Here's what has to be understood...the WWE is not good TV. Sure...CM Punk did a little "shoot" last June. Got everyone talking but he started using that format for all of his promos and basically he sounds like a crybaby overall. Cena has been whining NONSTOP for the majority of 4 years when it comes to the name "The Rock". But mostly the program sucks..Daniel Bryan is the real best in the world right now all things considered if you take overall presentation and package. The Rock is here to put a bigger spotlight on a product that hasn't been red hot since he was last here. To hate a man for doing that is ignorant beyond comprehension. I can understand if a 12 year old girl can be manipulated by John Cena...they pop when he takes his shirt off but a man with sense and who knows how to write and comprehend? Yeah right....this whole thing is transparent. "Please love John Cena..he's here. Sure he won't change his stale fucking presentation or address why he's been a Marine instead of the Vanilla Ice character that got him over but he's here and big bad Dwayne isn't, even though we didn't want to re-sign him in the first place". Stupid.


----------



## DaftFox (Sep 5, 2011)

Jerichaholic4life said:


>


Holy shit why have I only seen the 2nd part of that video?

The first five minutes were awesome.


----------



## AthenaMark (Feb 20, 2012)

Have you noticed that when the Rock does promos? Cole and Lawler don't say JACK SHIT. They were dead silent when that guy got on the mic...they didn't say anything. LOL.


----------



## Smif-N-Wessun (Jan 21, 2012)

...Seriously? This shit is all a work. Work work work. We all gettin worked.

Why would Rocky need notes on his wrist? He aint exactly new to promo-cutting. He never had any problems wit it before. Plus he's a fuckin actor. How the hell can he memorize a script and not be able to memorize a promo? Even if he did need some notes, you really think he'd be dumb enough to put em on his gotdamn wrist? His UNCOVERED wrist? That he knows damn well is visible to everybody n their mamas? You think the cameraman would make it that obvious? 

Work.


----------



## Starbuck (Apr 11, 2008)

Jerichaholic4life said:


> *People are forgetting that before all the Twitter rubbish Rock spewed out, he did have some great points in the fist 10 minutes of the promo*. Cena comes in and brings up the same bullshit and mentions the promos on the wrist thing and walks off. So I don't know why people are jumping on the Cena bandwagon because he didn't bring up one interesting point whereas at least Rocky bought some up in the early minutes of his promo.


I'm holding my hand up and admitting that I'm guilty of this. I watched the promo again and realized that I was left completely stunned from Cena coming out to the end of the promo and it shook me lol. I'm not taking back anything that I said before, the promo was still sucky for Rock's standards and Cena did get the upperhand imo because he got the last word and Rock's response when he walked away was just terrible.
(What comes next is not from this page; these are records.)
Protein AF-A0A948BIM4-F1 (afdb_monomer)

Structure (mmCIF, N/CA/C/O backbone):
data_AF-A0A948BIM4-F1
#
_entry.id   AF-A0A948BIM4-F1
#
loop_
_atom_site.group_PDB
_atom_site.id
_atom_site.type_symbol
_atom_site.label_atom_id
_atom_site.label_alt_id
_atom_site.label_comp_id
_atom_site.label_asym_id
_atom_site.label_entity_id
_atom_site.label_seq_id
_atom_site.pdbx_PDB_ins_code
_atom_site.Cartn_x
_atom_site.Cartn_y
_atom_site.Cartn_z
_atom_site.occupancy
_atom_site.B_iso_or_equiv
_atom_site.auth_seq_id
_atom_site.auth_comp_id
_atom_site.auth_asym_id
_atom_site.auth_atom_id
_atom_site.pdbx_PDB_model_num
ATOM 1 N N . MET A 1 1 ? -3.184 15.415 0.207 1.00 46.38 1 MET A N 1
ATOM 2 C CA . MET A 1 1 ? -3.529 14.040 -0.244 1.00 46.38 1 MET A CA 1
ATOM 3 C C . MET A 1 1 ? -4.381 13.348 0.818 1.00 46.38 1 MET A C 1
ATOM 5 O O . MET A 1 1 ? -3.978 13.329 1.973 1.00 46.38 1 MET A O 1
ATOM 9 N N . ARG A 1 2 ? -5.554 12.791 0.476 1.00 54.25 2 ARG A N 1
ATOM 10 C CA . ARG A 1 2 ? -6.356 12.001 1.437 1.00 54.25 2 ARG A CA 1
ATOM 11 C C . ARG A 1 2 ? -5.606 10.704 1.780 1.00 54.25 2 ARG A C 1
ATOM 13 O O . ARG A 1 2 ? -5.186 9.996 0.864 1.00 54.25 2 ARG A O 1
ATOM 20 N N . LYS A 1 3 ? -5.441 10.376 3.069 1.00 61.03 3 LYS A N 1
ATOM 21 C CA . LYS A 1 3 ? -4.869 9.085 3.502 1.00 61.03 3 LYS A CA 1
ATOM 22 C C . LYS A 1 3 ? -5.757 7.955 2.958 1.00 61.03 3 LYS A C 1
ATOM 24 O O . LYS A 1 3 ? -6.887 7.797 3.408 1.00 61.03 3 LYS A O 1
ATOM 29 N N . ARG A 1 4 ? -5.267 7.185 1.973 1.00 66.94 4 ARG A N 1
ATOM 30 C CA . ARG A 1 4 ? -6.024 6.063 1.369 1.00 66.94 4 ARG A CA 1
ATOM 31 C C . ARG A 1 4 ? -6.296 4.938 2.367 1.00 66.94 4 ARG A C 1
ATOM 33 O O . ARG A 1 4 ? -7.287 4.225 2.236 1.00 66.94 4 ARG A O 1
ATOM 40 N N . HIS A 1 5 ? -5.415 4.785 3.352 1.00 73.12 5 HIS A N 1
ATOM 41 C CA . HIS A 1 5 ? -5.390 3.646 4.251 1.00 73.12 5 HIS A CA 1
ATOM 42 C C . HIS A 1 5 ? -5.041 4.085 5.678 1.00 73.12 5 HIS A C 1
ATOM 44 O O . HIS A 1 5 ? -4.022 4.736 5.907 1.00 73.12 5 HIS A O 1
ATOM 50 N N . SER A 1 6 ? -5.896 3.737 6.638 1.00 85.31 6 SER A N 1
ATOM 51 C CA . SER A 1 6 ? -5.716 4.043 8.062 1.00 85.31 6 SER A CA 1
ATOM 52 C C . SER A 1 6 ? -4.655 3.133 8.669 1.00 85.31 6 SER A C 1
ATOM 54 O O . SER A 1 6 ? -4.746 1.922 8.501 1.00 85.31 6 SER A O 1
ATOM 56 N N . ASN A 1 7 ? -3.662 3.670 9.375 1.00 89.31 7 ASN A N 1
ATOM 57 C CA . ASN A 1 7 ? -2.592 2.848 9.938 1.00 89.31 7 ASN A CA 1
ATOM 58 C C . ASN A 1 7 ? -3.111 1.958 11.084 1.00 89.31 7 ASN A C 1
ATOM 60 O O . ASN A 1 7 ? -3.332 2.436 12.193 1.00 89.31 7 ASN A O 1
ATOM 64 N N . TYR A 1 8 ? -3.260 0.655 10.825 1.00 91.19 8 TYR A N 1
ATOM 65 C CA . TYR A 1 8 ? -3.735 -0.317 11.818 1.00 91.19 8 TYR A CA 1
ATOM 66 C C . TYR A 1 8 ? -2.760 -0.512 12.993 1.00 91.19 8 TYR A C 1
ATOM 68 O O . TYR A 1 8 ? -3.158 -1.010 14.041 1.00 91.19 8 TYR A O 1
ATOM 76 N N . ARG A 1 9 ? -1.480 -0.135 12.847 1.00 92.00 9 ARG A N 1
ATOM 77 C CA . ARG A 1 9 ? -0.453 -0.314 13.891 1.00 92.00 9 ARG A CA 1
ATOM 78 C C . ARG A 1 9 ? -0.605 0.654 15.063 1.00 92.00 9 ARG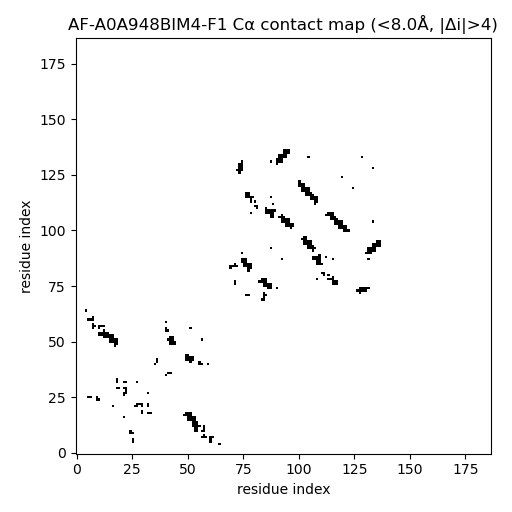 A C 1
ATOM 80 O O . ARG A 1 9 ? -0.026 0.403 16.109 1.00 92.00 9 ARG A O 1
ATOM 87 N N . LEU A 1 10 ? -1.381 1.725 14.892 1.00 92.81 10 LEU A N 1
ATOM 88 C CA . LEU A 1 10 ? -1.669 2.689 15.957 1.00 92.81 10 LEU A CA 1
ATOM 89 C C . LEU A 1 10 ? -2.653 2.136 17.001 1.00 92.81 10 LEU A C 1
ATOM 91 O O . LEU A 1 10 ? -2.735 2.659 18.107 1.00 92.81 10 LEU A O 1
ATOM 95 N N . VAL A 1 11 ? -3.407 1.090 16.655 1.00 94.69 11 VAL A N 1
ATOM 96 C CA . VAL A 1 11 ? -4.419 0.493 17.531 1.00 94.69 11 VAL A CA 1
ATOM 97 C C . VAL A 1 11 ? -3.753 -0.452 18.535 1.00 94.69 11 VAL A C 1
ATOM 99 O O . VAL A 1 11 ? -3.058 -1.399 18.143 1.00 94.69 11 VAL A O 1
ATOM 102 N N . LYS A 1 12 ? -3.993 -0.221 19.831 1.00 95.50 12 LYS A N 1
ATOM 103 C CA . LYS A 1 12 ? -3.558 -1.106 20.921 1.00 95.50 12 LYS A CA 1
ATOM 104 C C . LYS A 1 12 ? -4.555 -2.258 21.070 1.00 95.50 12 LYS A C 1
ATOM 106 O O . LYS A 1 12 ? -5.757 -2.037 21.116 1.00 95.50 12 LYS A O 1
ATOM 111 N N . ILE A 1 13 ? -4.049 -3.490 21.139 1.00 95.50 13 ILE A N 1
ATOM 112 C CA . ILE A 1 13 ? -4.858 -4.724 21.076 1.00 95.50 13 ILE A CA 1
ATOM 113 C C . ILE A 1 13 ? -5.745 -4.889 22.321 1.00 95.50 13 ILE A C 1
ATOM 115 O O . ILE A 1 13 ? -6.914 -5.240 22.191 1.00 95.50 13 ILE A O 1
ATOM 119 N N . HIS A 1 14 ? -5.201 -4.588 23.503 1.00 93.81 14 HIS A N 1
ATOM 120 C CA . HIS A 1 14 ? -5.872 -4.752 24.800 1.00 93.81 14 HIS A CA 1
ATOM 121 C C . HIS A 1 14 ? -6.656 -3.511 25.256 1.00 93.81 14 HIS A C 1
ATOM 123 O O . HIS A 1 14 ? -7.078 -3.442 26.403 1.00 93.81 14 HIS A O 1
ATOM 129 N N . HIS A 1 15 ? -6.821 -2.510 24.386 1.00 93.50 15 HIS A N 1
ATOM 130 C CA . HIS A 1 15 ? -7.551 -1.286 24.709 1.00 93.50 15 HIS A CA 1
ATOM 131 C C . HIS A 1 15 ? -8.927 -1.298 24.040 1.00 93.50 15 HIS A C 1
ATOM 133 O O . HIS A 1 15 ? -9.051 -1.696 22.881 1.00 93.50 15 HIS A O 1
ATOM 139 N N . ASN A 1 16 ? -9.946 -0.824 24.752 1.00 93.69 16 ASN A N 1
ATOM 140 C CA . ASN A 1 16 ? -11.294 -0.640 24.216 1.00 93.69 16 ASN A CA 1
ATOM 141 C C . ASN A 1 16 ? -11.467 0.812 23.792 1.00 93.69 16 ASN A C 1
ATOM 143 O O . ASN A 1 16 ? -11.022 1.707 24.499 1.00 93.69 16 ASN A O 1
ATOM 147 N N . TYR A 1 17 ? -12.072 1.045 22.634 1.00 94.81 17 TYR A N 1
ATOM 148 C CA . TYR A 1 17 ? -12.173 2.379 22.059 1.00 94.81 17 TYR A CA 1
ATOM 149 C C . TYR A 1 17 ? -13.617 2.806 21.851 1.00 94.81 17 TYR A C 1
ATOM 151 O O . TYR A 1 17 ? -14.437 2.031 21.361 1.00 94.81 17 TYR A O 1
ATOM 159 N N . THR A 1 18 ? -13.908 4.073 22.115 1.00 94.88 18 THR A N 1
ATOM 160 C CA . THR A 1 18 ? -15.130 4.719 21.622 1.00 94.88 18 THR A CA 1
ATOM 161 C C . THR A 1 18 ? -14.969 5.164 20.165 1.00 94.88 18 THR A C 1
ATOM 163 O O . THR A 1 18 ? -13.862 5.263 19.626 1.00 94.88 18 THR A O 1
ATOM 166 N N . VAL A 1 19 ? -16.081 5.475 19.495 1.00 93.75 19 VAL A N 1
ATOM 167 C CA . VAL A 1 19 ? -16.068 5.983 18.110 1.00 93.75 19 VAL A CA 1
ATOM 168 C C . VAL A 1 19 ? -15.231 7.264 17.991 1.00 93.75 19 VAL A C 1
ATOM 170 O O . VAL A 1 19 ? -14.490 7.451 17.020 1.00 93.75 19 VAL A O 1
ATOM 173 N N . GLU A 1 20 ? -15.332 8.141 18.984 1.00 94.44 20 GLU A N 1
ATOM 174 C CA . GLU A 1 20 ? -14.619 9.410 19.082 1.00 94.44 20 GLU A CA 1
ATOM 175 C C . GLU A 1 20 ? -13.117 9.198 19.307 1.00 94.44 20 GLU A C 1
ATOM 177 O O . GLU A 1 20 ? -12.296 9.873 18.685 1.00 94.44 20 GLU A O 1
ATOM 182 N N . GLU A 1 21 ? -12.732 8.225 20.131 1.00 94.88 21 GLU A N 1
ATOM 183 C CA . GLU A 1 21 ? -11.324 7.874 20.336 1.00 94.88 21 GLU A CA 1
ATOM 184 C C . GLU A 1 21 ? -10.684 7.301 19.074 1.00 94.88 21 GLU A C 1
ATOM 186 O O . GLU A 1 21 ? -9.599 7.740 18.692 1.00 94.88 21 GLU A O 1
ATOM 191 N N . VAL A 1 22 ? -11.367 6.394 18.364 1.00 94.25 22 VAL A N 1
ATOM 192 C CA . VAL A 1 22 ? -10.881 5.876 17.071 1.00 94.25 22 VAL A CA 1
ATOM 193 C C . VAL A 1 22 ? -10.715 7.009 16.058 1.00 94.25 22 VAL A C 1
ATOM 195 O O . VAL A 1 22 ? -9.735 7.043 15.307 1.00 94.25 22 VAL A O 1
ATOM 198 N N . SER A 1 23 ? -11.660 7.954 16.043 1.00 94.19 23 SER A N 1
ATOM 199 C CA . SER A 1 23 ? -11.619 9.135 15.179 1.00 94.19 23 SER A CA 1
ATOM 200 C C . SER A 1 23 ? -10.359 9.971 15.425 1.00 94.19 23 SER A C 1
ATOM 202 O O . SER A 1 23 ? -9.666 10.314 14.462 1.00 94.19 23 SER A O 1
ATOM 204 N N . ARG A 1 24 ? -10.021 10.231 16.695 1.00 94.06 24 ARG A N 1
ATOM 205 C CA . ARG A 1 24 ? -8.803 10.962 17.081 1.00 94.06 24 ARG A CA 1
ATOM 206 C C . ARG A 1 24 ? -7.541 10.166 16.744 1.00 94.06 24 ARG A C 1
ATOM 208 O O . ARG A 1 24 ? -6.652 10.694 16.082 1.00 94.06 24 ARG A O 1
ATOM 215 N N . LEU A 1 25 ? -7.504 8.884 17.111 1.00 93.81 25 LEU A N 1
ATOM 216 C CA . LEU A 1 25 ? -6.346 7.997 16.948 1.00 93.81 25 LEU A CA 1
ATOM 217 C C . LEU A 1 25 ? -5.927 7.837 15.481 1.00 93.81 25 LEU A C 1
ATOM 219 O O . LEU A 1 25 ? -4.740 7.872 15.165 1.00 93.81 25 LEU A O 1
ATOM 223 N N . LEU A 1 26 ? -6.888 7.668 14.569 1.00 91.25 26 LEU A N 1
ATOM 224 C CA . LEU A 1 26 ? -6.601 7.482 13.141 1.00 91.25 26 LEU A CA 1
ATOM 225 C C . LEU A 1 26 ? -6.637 8.790 12.337 1.00 91.25 26 LEU A C 1
ATOM 227 O O . LEU A 1 26 ? -6.317 8.772 11.144 1.00 91.25 26 LEU A O 1
ATOM 231 N N . SER A 1 27 ? -7.018 9.906 12.969 1.00 91.00 27 SER A N 1
ATOM 232 C CA . SER A 1 27 ? -7.297 11.197 12.323 1.00 91.00 27 SER A CA 1
ATOM 233 C C . SER A 1 27 ? -8.324 11.068 11.187 1.00 91.00 27 SER A C 1
ATOM 235 O O . SER A 1 27 ? -8.091 11.487 10.051 1.00 91.00 27 SER A O 1
ATOM 237 N N . ILE A 1 28 ? -9.457 10.421 11.475 1.00 91.31 28 ILE A N 1
ATOM 238 C CA . ILE A 1 28 ? -10.538 10.154 10.513 1.00 91.31 28 ILE A CA 1
ATOM 239 C C . ILE A 1 28 ? -11.850 10.668 11.086 1.00 91.31 28 ILE A C 1
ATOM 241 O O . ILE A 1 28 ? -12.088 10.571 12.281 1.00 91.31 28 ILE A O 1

But Rock did have some good points and got in some good shots before he started with all the twitter crap. Watching it a second time, up until all the twitter stuff started it was going pretty well. Nothing spectacular but good. After that though it just got horrible. Then Cena came out and it all went to shit. 

I know he can do better and am waiting for it to happen either next week or at least sometime before Mania. He simply has to go for jugular at some stage or Cena's going to keep coming out the victor in their verbal battles.


----------



## Juggernaut Reigns (Feb 26, 2012)

i mean if we all go into *ROCK MODE* It's easy to RIP cena (WWE Are building up cena and doing a good job but i will still hate him till he turns heel or till re REMOVES THAT DAM Smile when he gets boooed)


----------



## Green Light (Sep 17, 2011)

Guys please don't write out your own Rock style promos, it's cringeworthy


----------



## BlakeGriffinFan32 (Aug 18, 2011)

I definitely think the Rock won despite how limited he is. I am convinced he could get them to chant anything. Give The Rock free reign on the mic and he would embarass Cena. If the Rock was able to deliver that video promo on RAW in its full length he would've gotten a nuclear reaction for burying Cena.


----------



## Shazayum (Jan 4, 2010)

Green Light said:


> Guys please don't write out your own Rock style promos, it's cringeworthy


oh God, I cannot agree more.


----------



## bboy (May 22, 2005)

Jerichaholic4life said:


> People are forgetting that before all the Twitter rubbish Rock spewed out, he did have some great points in the fist 10 minutes of the promo. Cena comes in and brings up the same bullshit and mentions the promos on the wrist thing and walks off. So I don't know why people are jumping on the Cena bandwagon because he didn't bring up one interesting point whereas at least Rocky bought some up in the early minutes of his promo.
> 
> Rock stuttering his final words didn't help him at all but how on earth did Cena get the better of Rock? He once again ignored Rock's statements and truths and droned on about the same crap like every other week before it.
> 
> ...


funny how he can't do this kind of promo live, maybe it's because he was reading from a script or a teleprompter when he cut the promo via satellite fpalm


----------



## Loudness (Nov 14, 2011)

bboy said:


> funny how he can't do this kind of promo live, maybe it's because he was reading from a script or a teleprompter when he cut the promo via satellite fpalm


I agree, Cena can't cut a promo without writers making one for him. He takes more roids than pees.


----------



## Creme De La Creme (Aug 20, 2011)

Green Light said:


> Guys please don't write out your own Rock style promos, it's cringeworthy


LOL


----------



## Hladeit (Feb 24, 2012)

Raged said:


> The Rock had ammo, all of which he used up in his facebook promo. He is left with nothing. Besides not showing up every week and making excuses, after you have been exposed, doesnt help either.
> 
> "Promo written on the Wrist" wasnt scripted or planned. Its just rock fans trying to cover up for him.
> 
> ...




fpalm 

what a ridiculous post.


----------



## greaz taker! (Sep 12, 2010)

http://www.youtube.com/watch?v=8a1SFEs9D78

I have a great feeling we will see this rock soon, and he will destroy cena!


----------



## Elijah89 (May 21, 2011)

How come when Cena runs down The Rock, you guys are always saying that they are just putting Cena over and holding The Rock back from really burying him?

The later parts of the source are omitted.